Hシーンの実装においては、ドット絵アニメーションという手法が存分に活かされている。昨今のフルカラーCGが主流の市場において、ドット絵を選ぶ判断には一定の覚悟がいる。だがハリケーンドットコムはその選択を迷いなく貫き、キャラクターの動きと表情に細やかな情報量を詰め込んでいる。レベルに応じて体位が変化するという仕組みは、単なる演出の多様化にとどまらず、ゲームとしての進行と性的描写が有機的に結びつく構造を生み出している。「もっと先を見たい」という動機がゲームの進行を促すドライバーとして機能しており、エロゲーとしての設計として非常に理にかなっている。
シチュエーションの幅広さも本作の評価を押し上げた要因のひとつだろう。懺悔室という宗教的空間を舞台にした壁越しのフェラチオは、視覚的な遮断と聴覚・触覚のみによる体験というユニークな演出として成立している。寄付金の額によってアクセスできる部屋が変わるという段階制は、単なる難易度設定ではなく作品世界の「格差」と「秘密」を象徴的に表現したものだ。そしてさらに上のランクへと進んだ先に待ち受ける機械責めや乱交といった展開は、序盤のエリスの清廉なキャラクター像とのギャップを最大限に利用している。巨乳/爆乳・道具/異物というジャンルタグが示す過激さも、このゲーム的文脈の中に置かれることで「解放」の物語として読み替えることができる。
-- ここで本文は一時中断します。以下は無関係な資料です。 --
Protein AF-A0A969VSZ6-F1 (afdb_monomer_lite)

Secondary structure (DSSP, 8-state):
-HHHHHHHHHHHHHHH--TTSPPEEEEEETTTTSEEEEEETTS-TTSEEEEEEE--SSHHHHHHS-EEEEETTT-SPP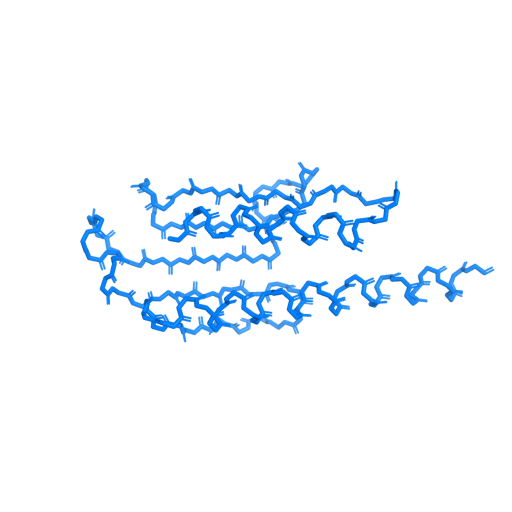EEE-GGGHHHHHHHHHHHHHHHHHHHHHHHHH--

Radius of gyration: 14.64 Å; chains: 1; bounding box: 35×25×44 Å

Structure (mmCIF, N/CA/C/O backbone):
data_AF-A0A969VSZ6-F1
#
_entry.id   AF-A0A969VSZ6-F1
#
loop_
_atom_site.group_PDB
_atom_site.id
_atom_site.type_symbol
_atom_site.label_atom_id
_atom_site.label_alt_id
_atom_site.label_comp_id
_atom_site.label_asym_id
_atom_site.label_entity_id
_atom_site.label_seq_id
_atom_site.pdbx_PDB_ins_code
_atom_site.Cartn_x
_atom_site.Cartn_y
_atom_site.Cartn_z
_atom_site.occupancy
_atom_site.B_iso_or_equiv
_atom_site.auth_seq_id
_atom_site.auth_comp_id
_atom_site.auth_asym_id
_atom_site.auth_atom_id
_atom_site.pdbx_PDB_model_num
ATOM 1 N N . TYR A 1 1 ? 3.063 6.656 -8.960 1.00 63.84 1 TYR A N 1
ATOM 2 C CA . TYR A 1 1 ? 2.935 5.798 -7.767 1.00 63.84 1 TYR A CA 1
ATOM 3 C C . TYR A 1 1 ? 2.821 6.608 -6.481 1.00 63.84 1 TYR A C 1
ATOM 5 O O . TYR A 1 1 ? 1.728 6.708 -5.939 1.00 63.84 1 TYR A O 1
ATOM 13 N N . SER A 1 2 ? 3.878 7.287 -6.036 1.00 65.19 2 SER A N 1
ATOM 14 C CA . SER A 1 2 ? 3.942 7.869 -4.687 1.00 65.19 2 SER A CA 1
ATOM 15 C C . SER A 1 2 ? 2.925 8.963 -4.340 1.00 65.19 2 SER A C 1
ATOM 17 O O . SER A 1 2 ? 2.410 8.987 -3.224 1.00 65.19 2 SER A O 1
ATOM 19 N N . ARG A 1 3 ? 2.580 9.856 -5.278 1.00 71.50 3 ARG A N 1
ATOM 20 C CA . ARG A 1 3 ? 1.567 10.904 -5.031 1.00 71.50 3 ARG A CA 1
ATOM 21 C C . ARG A 1 3 ? 0.173 10.335 -4.744 1.00 71.50 3 ARG A C 1
ATOM 23 O O . ARG A 1 3 ? -0.492 10.819 -3.831 1.00 71.50 3 ARG A O 1
ATOM 30 N N . ASN A 1 4 ? -0.237 9.294 -5.470 1.00 73.56 4 ASN A N 1
ATOM 31 C CA . ASN A 1 4 ? -1.539 8.655 -5.265 1.00 73.56 4 ASN A CA 1
ATOM 32 C C . ASN A 1 4 ? -1.574 7.936 -3.912 1.00 73.56 4 ASN A C 1
ATOM 34 O O . ASN A 1 4 ? -2.493 8.159 -3.130 1.00 73.56 4 ASN A O 1
ATOM 38 N N . MET A 1 5 ? -0.521 7.182 -3.586 1.00 75.75 5 MET A N 1
ATOM 39 C CA . MET A 1 5 ? -0.423 6.452 -2.318 1.00 75.75 5 MET A CA 1
ATOM 40 C C . MET A 1 5 ? -0.444 7.371 -1.094 1.00 75.75 5 MET A C 1
ATOM 42 O O . MET A 1 5 ? -1.165 7.100 -0.136 1.00 75.75 5 MET A O 1
ATOM 46 N N . LYS A 1 6 ? 0.261 8.511 -1.138 1.00 79.94 6 LYS A N 1
ATOM 47 C CA . LYS A 1 6 ? 0.205 9.521 -0.064 1.00 79.94 6 LYS A CA 1
ATOM 48 C C . LYS A 1 6 ? -1.213 10.054 0.154 1.00 79.94 6 LYS A C 1
ATOM 50 O O . LYS A 1 6 ? -1.636 10.212 1.297 1.00 79.94 6 LYS A O 1
ATOM 55 N N . SER A 1 7 ? -1.952 10.312 -0.928 1.00 82.69 7 SER A N 1
ATOM 56 C CA . SER A 1 7 ? -3.343 10.769 -0.834 1.00 82.69 7 SER A CA 1
ATOM 57 C C . SER A 1 7 ? -4.252 9.696 -0.233 1.00 82.69 7 SER A C 1
ATOM 59 O O . SER A 1 7 ? -5.049 10.003 0.651 1.00 82.69 7 SER A O 1
ATOM 61 N N . ILE A 1 8 ? -4.090 8.436 -0.648 1.00 80.19 8 ILE A N 1
ATOM 62 C CA . ILE A 1 8 ? -4.860 7.301 -0.124 1.00 80.19 8 ILE A CA 1
ATOM 63 C C . ILE A 1 8 ? -4.630 7.146 1.377 1.00 80.19 8 ILE A C 1
ATOM 65 O O . ILE A 1 8 ? -5.590 7.138 2.141 1.00 80.19 8 ILE A O 1
ATOM 69 N N . VAL A 1 9 ? -3.371 7.108 1.820 1.00 83.44 9 VAL A N 1
ATOM 70 C CA . VAL A 1 9 ? -3.039 6.984 3.247 1.00 83.44 9 VAL A CA 1
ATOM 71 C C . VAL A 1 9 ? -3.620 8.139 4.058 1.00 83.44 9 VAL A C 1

キャラクター造形についても触れておきたい。シスター・エリスは「真面目で勤勉」という属性を持ちながら、性に対して積極的に向き合っていくという設定が与えられている。こうしたキャラクターはややもすると設定の矛盾として機能してしまうが、本作では「信仰の為なら身体を差し出すことも良し」という内的論理が比較的一貫して描かれており、キャラクターの行動に破綻が少ない。金髪というビジュアル要素も、異国の地に赴任した孤独なシスターというイメージを補強しており、設定とキャラクターデザインの整合性が高い。こういった細部への配慮が、271件の評価レビューにおいて4.47という高評価を生み出した根拠のひとつではないだろうか。
スマートフォンという媒体に最適化された本作は、移動中や隙間時間にプレイするというライフスタイルとの親和性も高い。タッチ操作を前提としたドット絵ゲームというジャンルの組み合わせは、プレイフィールとしても自然だ。4,384本という販売本数は、スマホ対応という間口の広さと、作品そのものの完成度が掛け合わさって生まれた結果である。本誌が長年追い続けてきた同人ゲーム市場において、ハリケーンドットコムというサークルの名は「ドット絵の誠実な使い手」として記憶に刻まれるべきだろう。信仰と欲望が交差する小さな教会の物語は、プレイヤーの心に静かな余韻を残す。その鐘の音が意味するものを、ぜひ自らの手で確かめてほしい。